Better: "Design the database schema for a multi-tenant SaaS application
with these requirements: [requirements]. I need the final schema, the key
design decisions you made, and the main tradeoffs."
Claude Extended Thinking
Claude's extended thinking (available on certain API configurations) works similarly to o1 — Claude reasons internally before producing a visible response.
A few Claude-specific notes:
Budget tokens for thinking
When using extended thinking via the API, you set a "budget tokens" parameter that controls how much thinking to do. More budget = more thorough reasoning = higher cost and latency. Match the budget to the task complexity.

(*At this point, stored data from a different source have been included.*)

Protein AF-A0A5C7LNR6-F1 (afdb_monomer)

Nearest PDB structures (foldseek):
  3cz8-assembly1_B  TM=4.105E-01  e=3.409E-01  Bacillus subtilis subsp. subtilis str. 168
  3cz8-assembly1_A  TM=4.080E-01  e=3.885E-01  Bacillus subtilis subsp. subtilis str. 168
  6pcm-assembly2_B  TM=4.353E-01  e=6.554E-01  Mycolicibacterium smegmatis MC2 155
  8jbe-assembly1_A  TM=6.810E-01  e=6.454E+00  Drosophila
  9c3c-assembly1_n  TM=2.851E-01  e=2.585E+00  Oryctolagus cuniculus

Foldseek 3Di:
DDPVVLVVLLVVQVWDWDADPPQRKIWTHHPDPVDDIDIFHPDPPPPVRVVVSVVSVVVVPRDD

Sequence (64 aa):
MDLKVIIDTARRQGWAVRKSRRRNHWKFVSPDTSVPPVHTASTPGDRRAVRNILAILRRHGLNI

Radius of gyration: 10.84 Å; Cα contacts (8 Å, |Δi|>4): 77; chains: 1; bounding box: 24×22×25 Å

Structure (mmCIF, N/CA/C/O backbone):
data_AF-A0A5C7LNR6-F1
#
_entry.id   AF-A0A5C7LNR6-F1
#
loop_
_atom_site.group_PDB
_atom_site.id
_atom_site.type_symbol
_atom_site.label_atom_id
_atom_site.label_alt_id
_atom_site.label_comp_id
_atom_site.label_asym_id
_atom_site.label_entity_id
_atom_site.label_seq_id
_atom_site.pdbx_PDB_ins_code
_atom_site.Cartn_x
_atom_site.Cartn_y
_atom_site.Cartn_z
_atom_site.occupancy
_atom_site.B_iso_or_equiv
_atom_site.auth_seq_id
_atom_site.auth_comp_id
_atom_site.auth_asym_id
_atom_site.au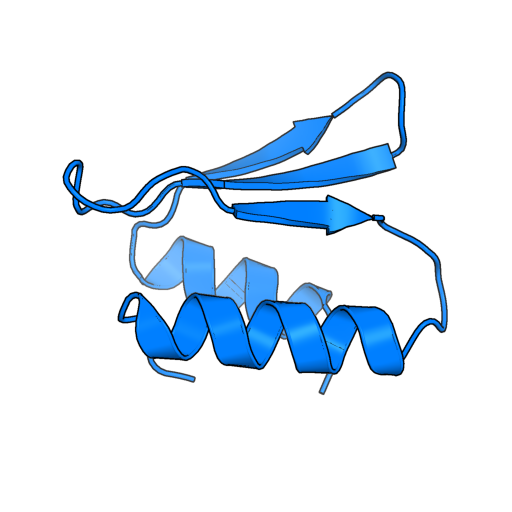th_atom_id
_atom_site.pdbx_PDB_model_num
ATOM 1 N N . MET A 1 1 ? 14.283 -10.192 -1.334 1.00 72.19 1 MET A N 1
ATOM 2 C CA . MET A 1 1 ? 12.896 -9.792 -1.039 1.00 72.19 1 MET A CA 1
ATOM 3 C C . MET A 1 1 ? 12.632 -8.499 -1.769 1.00 72.19 1 MET A C 1
ATOM 5 O O . MET A 1 1 ? 13.411 -7.564 -1.604 1.00 72.19 1 MET A O 1
ATOM 9 N N . ASP A 1 2 ? 11.581 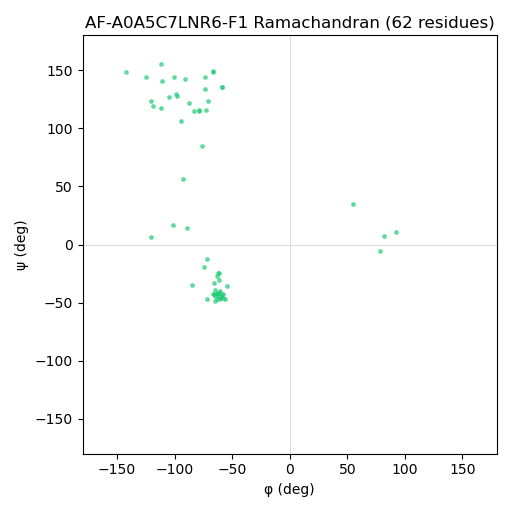-8.476 -2.580 1.00 84.88 2 ASP A N 1
ATOM 10 C CA . ASP A 1 2 ? 11.359 -7.412 -3.557 1.00 84.88 2 ASP A CA 1
ATOM 11 C C . ASP A 1 2 ? 10.157 -6.550 -3.186 1.00 84.88 2 ASP A C 1
ATOM 13 O O . ASP A 1 2 ? 9.226 -7.007 -2.520 1.00 84.88 2 ASP A O 1
ATOM 17 N N . LEU A 1 3 ? 10.145 -5.306 -3.673 1.00 86.50 3 LEU A N 1
ATOM 18 C CA . LEU A 1 3 ? 9.060 -4.354 -3.421 1.00 86.50 3 LEU A CA 1
ATOM 19 C C . LEU A 1 3 ? 7.688 -4.914 -3.821 1.00 86.50 3 LEU A C 1
ATOM 21 O O . LEU A 1 3 ? 6.705 -4.667 -3.132 1.00 86.50 3 LEU A O 1
ATOM 25 N N . LYS A 1 4 ? 7.625 -5.703 -4.901 1.00 88.88 4 LYS A N 1
ATOM 26 C CA . LYS A 1 4 ? 6.396 -6.373 -5.345 1.00 88.88 4 LYS A CA 1
ATOM 27 C C . LYS A 1 4 ? 5.800 -7.260 -4.244 1.00 88.88 4 LYS A C 1
ATOM 29 O O . LYS A 1 4 ? 4.617 -7.136 -3.956 1.00 88.88 4 LYS A O 1
ATOM 34 N N . VAL A 1 5 ? 6.627 -8.078 -3.591 1.00 90.38 5 VAL A N 1
ATOM 35 C CA . VAL A 1 5 ? 6.194 -8.971 -2.502 1.00 90.38 5 VAL A CA 1
ATOM 36 C C . VAL A 1 5 ? 5.658 -8.158 -1.321 1.00 90.38 5 VAL A C 1
ATOM 38 O O . VAL A 1 5 ? 4.610 -8.482 -0.778 1.00 90.38 5 VAL A O 1
ATOM 41 N N . ILE A 1 6 ? 6.324 -7.051 -0.974 1.00 91.12 6 ILE A N 1
ATOM 42 C CA . ILE A 1 6 ? 5.874 -6.142 0.093 1.00 91.12 6 ILE A CA 1
ATOM 43 C C . ILE A 1 6 ? 4.504 -5.537 -0.240 1.00 91.12 6 ILE A C 1
ATOM 45 O O . ILE A 1 6 ? 3.625 -5.506 0.618 1.00 91.12 6 ILE A O 1
ATOM 49 N N . ILE A 1 7 ? 4.306 -5.073 -1.479 1.00 92.38 7 ILE A N 1
ATOM 50 C CA . ILE A 1 7 ? 3.028 -4.508 -1.937 1.00 92.38 7 ILE A CA 1
ATOM 51 C C . ILE A 1 7 ? 1.909 -5.548 -1.844 1.00 92.38 7 ILE A C 1
ATOM 53 O O . ILE A 1 7 ? 0.827 -5.235 -1.345 1.00 92.38 7 ILE A O 1
ATOM 57 N N . ASP A 1 8 ? 2.160 -6.762 -2.330 1.00 93.94 8 ASP A N 1
ATOM 58 C CA . ASP A 1 8 ? 1.153 -7.820 -2.373 1.00 93.94 8 ASP A CA 1
ATOM 59 C C . ASP A 1 8 ? 0.755 -8.265 -0.957 1.00 93.94 8 ASP A C 1
ATOM 61 O O . ASP A 1 8 ? -0.438 -8.370 -0.665 1.00 93.94 8 ASP A O 1
ATOM 65 N N . THR A 1 9 ? 1.716 -8.430 -0.043 1.00 93.62 9 THR A N 1
ATOM 66 C CA . THR A 1 9 ? 1.421 -8.738 1.365 1.00 93.62 9 THR A CA 1
ATOM 67 C C . THR A 1 9 ? 0.681 -7.600 2.060 1.00 93.62 9 THR A C 1
ATOM 69 O O . THR A 1 9 ? -0.306 -7.853 2.747 1.00 93.62 9 THR A O 1
ATOM 72 N N . ALA A 1 10 ? 1.100 -6.347 1.855 1.00 93.69 10 ALA A N 1
ATOM 73 C CA . ALA A 1 10 ? 0.428 -5.194 2.448 1.00 93.69 10 ALA A CA 1
ATOM 74 C C . ALA A 1 10 ? -1.047 -5.140 2.034 1.00 93.69 10 ALA A C 1
ATOM 76 O O . ALA A 1 10 ? -1.927 -5.028 2.886 1.00 93.69 10 ALA A O 1
ATOM 77 N N . ARG A 1 11 ? -1.337 -5.329 0.742 1.00 94.75 11 ARG A N 1
ATOM 78 C CA . ARG A 1 11 ? -2.716 -5.394 0.238 1.00 94.75 11 ARG A CA 1
ATOM 79 C C . ARG A 1 11 ? -3.529 -6.515 0.879 1.00 94.75 11 ARG A C 1
ATOM 81 O O . ARG A 1 11 ? -4.670 -6.279 1.258 1.00 94.75 11 ARG A O 1
ATOM 88 N N . ARG A 1 12 ? -2.951 -7.714 1.029 1.00 94.44 12 ARG A N 1
ATOM 89 C CA . ARG A 1 12 ? -3.620 -8.848 1.700 1.00 94.44 12 ARG A CA 1
ATOM 90 C C . ARG A 1 12 ? -3.957 -8.551 3.160 1.00 94.44 12 ARG A C 1
ATOM 92 O O . ARG A 1 12 ? -4.951 -9.057 3.658 1.00 94.44 12 ARG A O 1
ATOM 99 N N . GLN A 1 13 ? -3.163 -7.716 3.823 1.00 93.94 13 GLN A N 1
ATOM 100 C CA . GLN A 1 13 ? -3.385 -7.288 5.208 1.00 93.94 13 GLN A CA 1
ATOM 101 C C . GLN A 1 13 ? -4.263 -6.037 5.324 1.00 93.94 13 GLN A C 1
ATOM 103 O O . GLN A 1 13 ? -4.299 -5.403 6.373 1.00 93.94 13 GLN A O 1
ATOM 108 N N . GLY A 1 14 ? -4.955 -5.647 4.250 1.00 94.00 14 GLY A N 1
ATOM 109 C CA . GLY A 1 14 ? -5.877 -4.513 4.264 1.00 94.00 14 GLY A CA 1
ATOM 110 C C . GLY A 1 14 ? -5.210 -3.147 4.104 1.00 94.00 14 GLY A C 1
ATOM 111 O O . GLY A 1 14 ? -5.890 -2.127 4.191 1.00 94.00 14 GLY A O 1
ATOM 112 N N . TRP A 1 15 ? -3.905 -3.087 3.822 1.00 94.88 15 TRP A N 1
ATOM 113 C CA . TRP A 1 15 ? -3.251 -1.815 3.528 1.00 94.88 15 TRP A CA 1
ATOM 114 C C . TRP A 1 15 ? -3.633 -1.322 2.135 1.00 94.88 15 TRP A C 1
ATOM 116 O O . TRP A 1 15 ? -3.529 -2.040 1.134 1.00 94.88 15 TRP A O 1
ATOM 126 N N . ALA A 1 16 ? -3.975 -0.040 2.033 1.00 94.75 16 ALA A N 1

response = client.messages.create(
model="claude-opus-4-6",
max_tokens=16000,
thinking={
"type": "enabled",
"budget_tokens": 10000 # How much to think before responding
},
messages=[{"role": "user", "content": your_prompt}]
)
Extended thinking is best for:
- Complex, multi-step math or science problems
- Code requiring careful architecture planning
- Legal or contract analysis requiring precise logical reasoning
- Problems where you're currently getting inconsistent results
Extended thinking adds limited value for:
- Simple factual questions
- Creative writing
- Basic summarization
- Tasks that are already easy for Claude
When Reasoning Models Are Worth the Cost
Reasoning models cost 5–10× more than standard models and have higher latency. When is this justified?
Justified:
- The task is where reasoning models measurably outperform standard models (complex math, careful code)

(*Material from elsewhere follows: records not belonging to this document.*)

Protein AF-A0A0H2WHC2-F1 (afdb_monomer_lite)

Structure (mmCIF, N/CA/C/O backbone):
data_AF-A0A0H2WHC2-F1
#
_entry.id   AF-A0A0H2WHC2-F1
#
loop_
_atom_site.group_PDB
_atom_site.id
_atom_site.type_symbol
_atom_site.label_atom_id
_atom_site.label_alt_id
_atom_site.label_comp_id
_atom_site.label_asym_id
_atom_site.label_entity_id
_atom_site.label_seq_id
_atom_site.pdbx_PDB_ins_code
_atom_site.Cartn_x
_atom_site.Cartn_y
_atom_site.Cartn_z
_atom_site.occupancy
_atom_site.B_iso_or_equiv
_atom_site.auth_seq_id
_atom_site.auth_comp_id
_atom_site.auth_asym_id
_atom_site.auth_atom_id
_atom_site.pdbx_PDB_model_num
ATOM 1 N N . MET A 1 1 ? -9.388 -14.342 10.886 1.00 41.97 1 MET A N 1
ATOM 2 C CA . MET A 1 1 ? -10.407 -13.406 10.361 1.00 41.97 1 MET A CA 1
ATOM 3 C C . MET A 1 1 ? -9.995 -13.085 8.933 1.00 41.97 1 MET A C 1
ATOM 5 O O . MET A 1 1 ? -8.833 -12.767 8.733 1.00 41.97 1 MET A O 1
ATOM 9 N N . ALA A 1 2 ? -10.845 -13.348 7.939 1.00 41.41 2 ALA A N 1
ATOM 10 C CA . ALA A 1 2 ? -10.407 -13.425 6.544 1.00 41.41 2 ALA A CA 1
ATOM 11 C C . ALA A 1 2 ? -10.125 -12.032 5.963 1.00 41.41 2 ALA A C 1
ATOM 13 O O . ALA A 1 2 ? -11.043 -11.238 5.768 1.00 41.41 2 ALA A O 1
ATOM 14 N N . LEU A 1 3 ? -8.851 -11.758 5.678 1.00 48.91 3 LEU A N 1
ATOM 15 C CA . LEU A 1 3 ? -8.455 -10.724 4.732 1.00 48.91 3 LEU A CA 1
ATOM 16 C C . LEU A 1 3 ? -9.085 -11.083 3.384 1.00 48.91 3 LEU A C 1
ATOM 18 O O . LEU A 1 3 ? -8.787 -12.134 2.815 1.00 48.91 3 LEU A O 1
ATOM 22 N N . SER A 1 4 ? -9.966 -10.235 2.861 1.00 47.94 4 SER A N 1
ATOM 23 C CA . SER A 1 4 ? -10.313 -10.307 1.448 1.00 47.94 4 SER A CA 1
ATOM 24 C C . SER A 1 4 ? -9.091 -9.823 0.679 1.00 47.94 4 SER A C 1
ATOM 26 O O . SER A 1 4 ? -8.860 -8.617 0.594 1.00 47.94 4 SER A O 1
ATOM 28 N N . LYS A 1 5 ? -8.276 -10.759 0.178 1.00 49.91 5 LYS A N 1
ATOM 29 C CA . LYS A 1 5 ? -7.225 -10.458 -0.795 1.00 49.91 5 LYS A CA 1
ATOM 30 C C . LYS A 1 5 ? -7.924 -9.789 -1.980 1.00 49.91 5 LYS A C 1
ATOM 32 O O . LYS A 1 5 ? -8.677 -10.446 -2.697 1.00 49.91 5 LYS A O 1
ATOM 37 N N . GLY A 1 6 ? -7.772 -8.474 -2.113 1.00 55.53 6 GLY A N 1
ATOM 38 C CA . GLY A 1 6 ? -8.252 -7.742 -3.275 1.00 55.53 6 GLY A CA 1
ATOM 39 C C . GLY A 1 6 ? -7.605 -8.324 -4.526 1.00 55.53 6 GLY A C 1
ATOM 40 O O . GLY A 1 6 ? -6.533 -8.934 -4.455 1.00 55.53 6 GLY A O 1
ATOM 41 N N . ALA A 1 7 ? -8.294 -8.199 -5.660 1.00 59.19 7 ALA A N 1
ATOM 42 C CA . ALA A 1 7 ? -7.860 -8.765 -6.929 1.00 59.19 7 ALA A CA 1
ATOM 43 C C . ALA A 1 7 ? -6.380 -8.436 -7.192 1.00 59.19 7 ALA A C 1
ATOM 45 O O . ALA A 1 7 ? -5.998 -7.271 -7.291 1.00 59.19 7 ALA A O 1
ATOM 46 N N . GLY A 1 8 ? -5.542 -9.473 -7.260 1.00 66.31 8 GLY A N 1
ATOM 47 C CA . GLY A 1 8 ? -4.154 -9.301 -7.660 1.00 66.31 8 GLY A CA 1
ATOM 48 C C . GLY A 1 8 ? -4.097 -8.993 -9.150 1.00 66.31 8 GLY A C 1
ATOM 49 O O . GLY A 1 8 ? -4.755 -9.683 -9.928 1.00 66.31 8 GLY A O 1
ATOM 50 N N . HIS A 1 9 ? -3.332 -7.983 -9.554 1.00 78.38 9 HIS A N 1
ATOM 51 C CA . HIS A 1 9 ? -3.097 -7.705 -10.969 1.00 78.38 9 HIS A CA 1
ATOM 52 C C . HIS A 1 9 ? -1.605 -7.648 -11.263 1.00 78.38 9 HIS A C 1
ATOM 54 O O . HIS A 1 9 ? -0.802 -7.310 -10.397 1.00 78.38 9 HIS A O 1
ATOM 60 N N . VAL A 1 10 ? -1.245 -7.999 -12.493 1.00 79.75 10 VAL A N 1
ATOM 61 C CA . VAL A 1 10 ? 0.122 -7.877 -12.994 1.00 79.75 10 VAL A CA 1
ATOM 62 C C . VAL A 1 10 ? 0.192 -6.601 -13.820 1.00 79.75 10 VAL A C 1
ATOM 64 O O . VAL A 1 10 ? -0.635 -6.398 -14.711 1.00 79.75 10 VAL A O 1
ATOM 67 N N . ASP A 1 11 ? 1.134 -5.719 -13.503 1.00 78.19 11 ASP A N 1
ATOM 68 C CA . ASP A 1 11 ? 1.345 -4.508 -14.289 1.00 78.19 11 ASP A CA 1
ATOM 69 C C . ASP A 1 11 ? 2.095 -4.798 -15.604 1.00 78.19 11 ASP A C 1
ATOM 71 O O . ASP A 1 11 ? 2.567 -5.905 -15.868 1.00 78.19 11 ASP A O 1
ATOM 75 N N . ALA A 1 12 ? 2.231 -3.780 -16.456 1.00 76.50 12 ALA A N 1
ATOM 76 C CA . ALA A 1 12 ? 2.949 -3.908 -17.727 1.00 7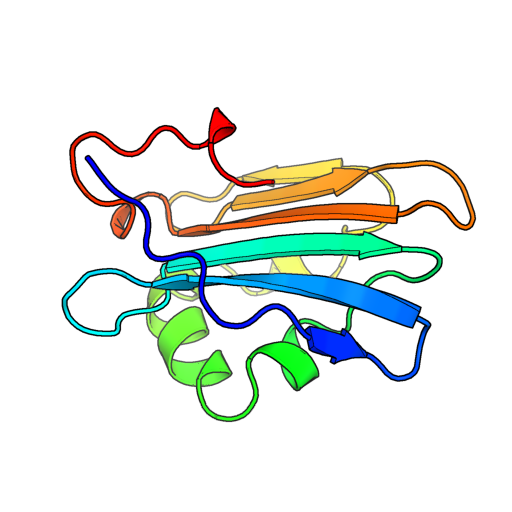6.50 12 ALA A CA 1
ATOM 77 C C . ALA A 1 12 ? 4.445 -4.261 -17.565 1.00 76.50 12 ALA A C 1
ATOM 79 O O . ALA A 1 12 ? 5.088 -4.646 -18.539 1.00 76.50 12 ALA A O 1
ATOM 80 N N . GLY A 1 13 ? 5.004 -4.105 -16.361 1.00 76.19 13 GLY A N 1
ATOM 81 C CA . GLY A 1 13 ? 6.372 -4.477 -16.017 1.00 76.19 13 GLY A CA 1
ATOM 82 C C . GLY A 1 13 ? 6.518 -5.932 -15.569 1.00 76.19 13 GLY A C 1
ATOM 83 O O . GLY A 1 13 ? 7.645 -6.383 -15.388 1.00 76.19 13 GLY A O 1
ATOM 84 N N . GLY A 1 14 ? 5.420 -6.681 -15.425 1.00 82.69 14 GLY A N 1
ATOM 85 C CA . GLY A 1 14 ? 5.433 -8.045 -14.896 1.00 82.69 14 GLY A CA 1
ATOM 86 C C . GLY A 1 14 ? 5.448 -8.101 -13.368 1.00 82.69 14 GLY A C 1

- The cost of an error is high (legal, medical, financial analysis)
- You've tested a standard model and it's failing consistently on this task type
- Volume is low enough that the price difference is acceptable
Not justified:
- Simple tasks that standard models handle well
- High-volume, latency-sensitive applications
- Creative tasks where reasoning isn't the bottleneck
- When you haven't first tested whether a standard model does well enough
The honest answer is: try the standard model first. If it's failing on a specific task type, then try a reasoning model. Don't assume you need reasoning mode for everything — the cost adds up fast.
Practical Benchmarks
Rough guidance on task categories (as of early 2026):
| Task | Standard model | Reasoning model | Use reasoning model? |
|---|---|---|---|
| Complex math problems | Often fails | Significantly better | Yes |
| Competitive programming | Variable | Substantially better | Yes |
| Multi-step logical deduction | Moderate | Better | Usually yes |
| Code review of complex code | Good | Marginally better | Sometimes |
| Scientific reasoning | Moderate | Better | Yes |
| Simple Q&A | Good | Marginally better | No |
| Creative writing | Good | Same or worse | No |
| Basic summarization | Good | Same | No |
The Bottom Line
Reasoning models are a genuine step change for hard reasoning tasks. But they're not universal upgrades — they require different prompting, cost more, and are slower.
The key adjustments:
- Remove reasoning scaffolding (they don't need "think step by step")
- Write thorough, complete problem specifications
- Specify output format precisely
- Use them selectively for tasks where they actually improve on standard models
Get those right and reasoning models can handle problems that used to require significant prompt engineering work to get anywhere close to correct.